• [Try it]:
What you return should match every record exactly, with the images removed.
(Beginning of Information)
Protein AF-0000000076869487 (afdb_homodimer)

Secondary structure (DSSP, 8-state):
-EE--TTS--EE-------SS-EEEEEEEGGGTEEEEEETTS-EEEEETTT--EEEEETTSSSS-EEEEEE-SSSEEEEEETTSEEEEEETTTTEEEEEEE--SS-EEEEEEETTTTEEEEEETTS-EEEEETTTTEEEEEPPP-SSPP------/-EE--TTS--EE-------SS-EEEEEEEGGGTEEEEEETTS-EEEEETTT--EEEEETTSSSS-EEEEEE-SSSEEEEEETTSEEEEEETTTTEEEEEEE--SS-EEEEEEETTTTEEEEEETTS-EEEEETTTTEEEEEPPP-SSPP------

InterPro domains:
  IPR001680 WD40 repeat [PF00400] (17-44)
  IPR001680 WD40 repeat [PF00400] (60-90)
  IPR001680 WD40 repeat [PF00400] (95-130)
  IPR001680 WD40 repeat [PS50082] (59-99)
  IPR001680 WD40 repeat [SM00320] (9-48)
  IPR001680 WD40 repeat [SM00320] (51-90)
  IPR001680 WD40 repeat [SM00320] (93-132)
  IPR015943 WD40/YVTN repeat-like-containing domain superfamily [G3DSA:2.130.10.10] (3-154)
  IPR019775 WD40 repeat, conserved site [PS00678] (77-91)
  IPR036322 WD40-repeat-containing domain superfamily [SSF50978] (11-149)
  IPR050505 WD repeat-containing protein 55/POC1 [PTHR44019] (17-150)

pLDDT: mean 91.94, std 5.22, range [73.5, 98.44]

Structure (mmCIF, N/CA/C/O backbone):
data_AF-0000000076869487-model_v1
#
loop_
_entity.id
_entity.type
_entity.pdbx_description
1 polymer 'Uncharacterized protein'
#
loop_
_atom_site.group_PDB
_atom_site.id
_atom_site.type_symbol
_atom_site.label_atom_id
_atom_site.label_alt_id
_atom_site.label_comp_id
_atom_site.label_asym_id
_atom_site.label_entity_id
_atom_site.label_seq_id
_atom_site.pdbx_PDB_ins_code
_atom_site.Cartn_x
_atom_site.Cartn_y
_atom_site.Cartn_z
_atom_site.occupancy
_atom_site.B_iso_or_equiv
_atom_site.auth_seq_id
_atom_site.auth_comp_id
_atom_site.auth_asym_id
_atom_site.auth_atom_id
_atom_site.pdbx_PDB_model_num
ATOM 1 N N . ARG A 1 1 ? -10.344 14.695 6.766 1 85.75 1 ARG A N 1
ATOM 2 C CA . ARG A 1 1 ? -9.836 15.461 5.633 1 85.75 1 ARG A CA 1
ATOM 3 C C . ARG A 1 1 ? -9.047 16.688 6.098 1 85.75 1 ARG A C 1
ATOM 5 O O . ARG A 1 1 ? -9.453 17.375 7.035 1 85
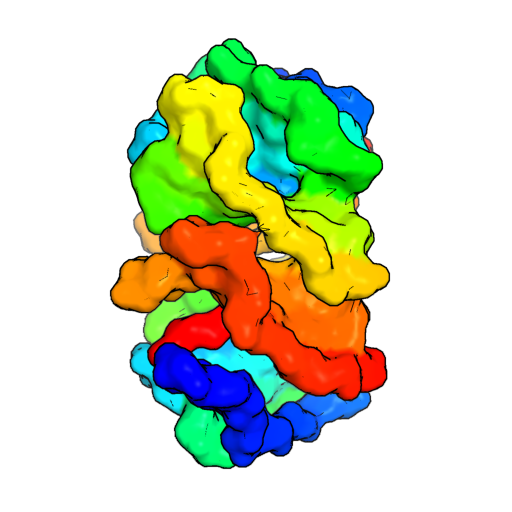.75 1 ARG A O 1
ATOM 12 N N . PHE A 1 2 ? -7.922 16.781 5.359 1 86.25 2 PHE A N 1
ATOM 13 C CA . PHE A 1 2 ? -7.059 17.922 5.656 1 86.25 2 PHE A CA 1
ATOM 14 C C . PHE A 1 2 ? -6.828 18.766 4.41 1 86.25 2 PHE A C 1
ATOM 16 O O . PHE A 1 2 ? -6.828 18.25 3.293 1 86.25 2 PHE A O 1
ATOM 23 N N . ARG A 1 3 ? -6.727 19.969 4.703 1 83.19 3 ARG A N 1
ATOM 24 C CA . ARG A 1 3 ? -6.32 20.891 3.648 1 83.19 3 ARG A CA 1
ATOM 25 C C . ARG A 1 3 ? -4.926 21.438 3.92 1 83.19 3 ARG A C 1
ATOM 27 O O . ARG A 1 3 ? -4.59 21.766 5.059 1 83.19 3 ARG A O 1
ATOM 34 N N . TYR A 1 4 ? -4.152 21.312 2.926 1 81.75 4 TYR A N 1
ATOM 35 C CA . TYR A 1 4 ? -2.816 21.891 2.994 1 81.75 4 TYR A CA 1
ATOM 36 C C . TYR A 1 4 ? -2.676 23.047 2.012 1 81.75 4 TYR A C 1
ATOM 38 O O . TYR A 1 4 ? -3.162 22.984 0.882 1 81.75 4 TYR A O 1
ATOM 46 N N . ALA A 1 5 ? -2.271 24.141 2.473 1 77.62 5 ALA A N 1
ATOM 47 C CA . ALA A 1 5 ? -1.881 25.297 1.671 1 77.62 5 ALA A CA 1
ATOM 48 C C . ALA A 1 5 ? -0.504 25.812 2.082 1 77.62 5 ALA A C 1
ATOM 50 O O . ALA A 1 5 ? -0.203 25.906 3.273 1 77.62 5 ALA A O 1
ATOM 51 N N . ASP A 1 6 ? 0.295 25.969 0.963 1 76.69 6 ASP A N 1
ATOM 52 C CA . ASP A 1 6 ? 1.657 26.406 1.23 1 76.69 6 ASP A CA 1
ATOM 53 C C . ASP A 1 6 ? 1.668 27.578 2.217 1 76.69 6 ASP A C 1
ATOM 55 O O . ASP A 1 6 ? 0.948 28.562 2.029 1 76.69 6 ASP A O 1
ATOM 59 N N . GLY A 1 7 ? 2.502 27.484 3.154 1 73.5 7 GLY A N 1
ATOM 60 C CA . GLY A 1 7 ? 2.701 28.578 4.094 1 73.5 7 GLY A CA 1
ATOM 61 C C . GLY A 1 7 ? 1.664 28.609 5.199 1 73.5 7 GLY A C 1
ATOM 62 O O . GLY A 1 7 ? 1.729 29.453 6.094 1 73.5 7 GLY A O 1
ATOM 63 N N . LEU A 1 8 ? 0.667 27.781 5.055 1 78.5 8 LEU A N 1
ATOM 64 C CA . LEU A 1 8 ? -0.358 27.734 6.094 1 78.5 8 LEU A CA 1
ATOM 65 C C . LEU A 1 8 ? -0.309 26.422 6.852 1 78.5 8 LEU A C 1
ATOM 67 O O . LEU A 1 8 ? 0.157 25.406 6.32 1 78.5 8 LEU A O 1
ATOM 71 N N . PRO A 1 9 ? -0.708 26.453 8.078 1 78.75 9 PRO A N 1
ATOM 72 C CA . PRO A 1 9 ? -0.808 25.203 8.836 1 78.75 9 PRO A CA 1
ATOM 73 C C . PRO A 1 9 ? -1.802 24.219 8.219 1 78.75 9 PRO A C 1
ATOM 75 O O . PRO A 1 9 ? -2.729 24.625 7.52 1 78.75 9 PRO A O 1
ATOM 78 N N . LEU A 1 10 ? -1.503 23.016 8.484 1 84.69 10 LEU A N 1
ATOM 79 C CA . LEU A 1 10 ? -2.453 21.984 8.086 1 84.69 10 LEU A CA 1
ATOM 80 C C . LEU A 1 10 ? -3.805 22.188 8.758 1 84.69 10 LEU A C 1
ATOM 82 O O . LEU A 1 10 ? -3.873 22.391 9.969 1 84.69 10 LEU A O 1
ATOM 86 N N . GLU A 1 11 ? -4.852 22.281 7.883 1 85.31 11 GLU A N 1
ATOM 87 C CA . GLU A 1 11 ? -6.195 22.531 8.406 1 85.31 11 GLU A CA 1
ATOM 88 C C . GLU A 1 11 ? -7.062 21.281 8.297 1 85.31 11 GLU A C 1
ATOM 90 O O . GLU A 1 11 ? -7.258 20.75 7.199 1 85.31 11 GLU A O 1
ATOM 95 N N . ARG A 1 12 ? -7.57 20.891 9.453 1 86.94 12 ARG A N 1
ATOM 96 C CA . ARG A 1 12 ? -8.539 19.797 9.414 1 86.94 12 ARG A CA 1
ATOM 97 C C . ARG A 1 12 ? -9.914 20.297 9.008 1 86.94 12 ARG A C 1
(End of Information)
• [Result of the exercise]:
Protein AF-0000000076869487 (afdb_homodimer)

Secondary structure (DSSP, 8-state):
-EE--TTS--EE-------SS-EEEEEEEGGGTEEEEEETTS-EEEEETTT--EEEEETTSSSS-EEEEEE-SSSEEEEEETTSEEEEEETTTTEEEEEEE--SS-EEEEEEETTTTEEEEEETTS-EEEEETTTTEEEEEPPP-SSPP------/-EE--TTS--EE-------SS-EEEEEEEGGGTEEEEEETTS-EEEEETTT--EEEEETTSSSS-EEEEEE-SSSEEEEEETTSEEEEEETTTTEEEEEEE--SS-EEEEEEETTTTEEEEEETTS-EEEEETTTTEEEEEPPP-SSPP------

InterPro domains:
  IPR001680 WD40 repeat [PF00400] (17-44)
  IPR001680 WD40 repeat [PF00400] (60-90)
  IPR001680 WD40 repeat [PF00400] (95-130)
  IPR001680 WD40 repeat [PS50082] (59-99)
  IPR001680 WD40 repeat [SM00320] (9-48)
  IPR001680 WD40 repeat [SM00320] (51-90)
  IPR001680 WD40 repeat [SM00320] (93-132)
  IPR015943 WD40/YVTN repeat-like-containing domain superfamily [G3DSA:2.130.10.10] (3-154)
  IPR019775 WD40 repeat, conserved site [PS00678] (77-91)
  IPR036322 WD40-repeat-containing domain superfamily [SSF50978] (11-149)
  IPR050505 WD repeat-containing protein 55/POC1 [PTHR44019] (17-150)

pLDDT: mean 91.94, std 5.22, range [73.5, 98.44]

Structure (mmCIF, N/CA/C/O backbone):
data_AF-0000000076869487-model_v1
#
loop_
_entity.id
_entity.type
_entity.pdbx_description
1 polymer 'Uncharacterized protein'
#
loop_
_atom_site.group_PDB
_atom_site.id
_atom_site.type_symbol
_atom_site.label_atom_id
_atom_site.label_alt_id
_atom_site.label_comp_id
_atom_site.label_asym_id
_atom_site.label_entity_id
_atom_site.label_seq_id
_atom_site.pdbx_PDB_ins_code
_atom_site.Cartn_x
_atom_site.Cartn_y
_atom_site.Cartn_z
_atom_site.occupancy
_atom_site.B_iso_or_equiv
_atom_site.auth_seq_id
_atom_site.auth_comp_id
_atom_site.auth_asym_id
_atom_site.auth_atom_id
_atom_site.pdbx_PDB_model_num
ATOM 1 N N . ARG A 1 1 ? -10.344 14.695 6.766 1 85.75 1 ARG A N 1
ATOM 2 C CA . ARG A 1 1 ? -9.836 15.461 5.633 1 85.75 1 ARG A CA 1
ATOM 3 C C . ARG A 1 1 ? -9.047 16.688 6.098 1 85.75 1 ARG A C 1
ATOM 5 O O . ARG A 1 1 ? -9.453 17.375 7.035 1 85
.75 1 ARG A O 1
ATOM 12 N N . PHE A 1 2 ? -7.922 16.781 5.359 1 86.25 2 PHE A N 1
ATOM 13 C CA . PHE A 1 2 ? -7.059 17.922 5.656 1 86.25 2 PHE A CA 1
ATOM 14 C C . PHE A 1 2 ? -6.828 18.766 4.41 1 86.25 2 PHE A C 1
ATOM 16 O O . PHE A 1 2 ? -6.828 18.25 3.293 1 86.25 2 PHE A O 1
ATOM 23 N N . ARG A 1 3 ? -6.727 19.969 4.703 1 83.19 3 ARG A N 1
ATOM 24 C CA . ARG A 1 3 ? -6.32 20.891 3.648 1 83.19 3 ARG A CA 1
ATOM 25 C C . ARG A 1 3 ? -4.926 21.438 3.92 1 83.19 3 ARG A C 1
ATOM 27 O O . ARG A 1 3 ? -4.59 21.766 5.059 1 83.19 3 ARG A O 1
ATOM 34 N N . TYR A 1 4 ? -4.152 21.312 2.926 1 81.75 4 TYR A N 1
ATOM 35 C CA . TYR A 1 4 ? -2.816 21.891 2.994 1 81.75 4 TYR A CA 1
ATOM 36 C C . TYR A 1 4 ? -2.676 23.047 2.012 1 81.75 4 TYR A C 1
ATOM 38 O O . TYR A 1 4 ? -3.162 22.984 0.882 1 81.75 4 TYR A O 1
ATOM 46 N N . ALA A 1 5 ? -2.271 24.141 2.473 1 77.62 5 ALA A N 1
ATOM 47 C CA . ALA A 1 5 ? -1.881 25.297 1.671 1 77.62 5 ALA A CA 1
ATOM 48 C C . ALA A 1 5 ? -0.504 25.812 2.082 1 77.62 5 ALA A C 1
ATOM 50 O O . ALA A 1 5 ? -0.203 25.906 3.273 1 77.62 5 ALA A O 1
ATOM 51 N N . ASP A 1 6 ? 0.295 25.969 0.963 1 76.69 6 ASP A N 1
ATOM 52 C CA . ASP A 1 6 ? 1.657 26.406 1.23 1 76.69 6 ASP A CA 1
ATOM 53 C C . ASP A 1 6 ? 1.668 27.578 2.217 1 76.69 6 ASP A C 1
ATOM 55 O O . ASP A 1 6 ? 0.948 28.562 2.029 1 76.69 6 ASP A O 1
ATOM 59 N N . GLY A 1 7 ? 2.502 27.484 3.154 1 73.5 7 GLY A N 1
ATOM 60 C CA . GLY A 1 7 ? 2.701 28.578 4.094 1 73.5 7 GLY A CA 1
ATOM 61 C C . GLY A 1 7 ? 1.664 28.609 5.199 1 73.5 7 GLY A C 1
ATOM 62 O O . GLY A 1 7 ? 1.729 29.453 6.094 1 73.5 7 GLY A O 1
ATOM 63 N N . LEU A 1 8 ? 0.667 27.781 5.055 1 78.5 8 LEU A N 1
ATOM 64 C CA . LEU A 1 8 ? -0.358 27.734 6.094 1 78.5 8 LEU A CA 1
ATOM 65 C C . LEU A 1 8 ? -0.309 26.422 6.852 1 78.5 8 LEU A C 1
ATOM 67 O O . LEU A 1 8 ? 0.157 25.406 6.32 1 78.5 8 LEU A O 1
ATOM 71 N N . PRO A 1 9 ? -0.708 26.453 8.078 1 78.75 9 PRO A N 1
ATOM 72 C CA . PRO A 1 9 ? -0.808 25.203 8.836 1 78.75 9 PRO A CA 1
ATOM 73 C C . PRO A 1 9 ? -1.802 24.219 8.219 1 78.75 9 PRO A C 1
ATOM 75 O O . PRO A 1 9 ? -2.729 24.625 7.52 1 78.75 9 PRO A O 1
ATOM 78 N N . LEU A 1 10 ? -1.503 23.016 8.484 1 84.69 10 LEU A N 1
ATOM 79 C CA . LEU A 1 10 ? -2.453 21.984 8.086 1 84.69 10 LEU A CA 1
ATOM 80 C C . LEU A 1 10 ? -3.805 22.188 8.758 1 84.69 10 LEU A C 1
ATOM 82 O O . LEU A 1 10 ? -3.873 22.391 9.969 1 84.69 10 LEU A O 1
ATOM 86 N N . GLU A 1 11 ? -4.852 22.281 7.883 1 85.31 11 GLU A N 1
ATOM 87 C CA . GLU A 1 11 ? -6.195 22.531 8.406 1 85.31 11 GLU A CA 1
ATOM 88 C C . GLU A 1 11 ? -7.062 21.281 8.297 1 85.31 11 GLU A C 1
ATOM 90 O O . GLU A 1 11 ? -7.258 20.75 7.199 1 85.31 11 GLU A O 1
ATOM 95 N N . ARG A 1 12 ? -7.57 20.891 9.453 1 86.94 12 ARG A N 1
ATOM 96 C CA . ARG A 1 12 ? -8.539 19.797 9.414 1 86.94 12 ARG A CA 1
ATOM 97 C C . ARG A 1 12 ? -9.914 20.297 9.008 1 86.94 12 ARG A C 1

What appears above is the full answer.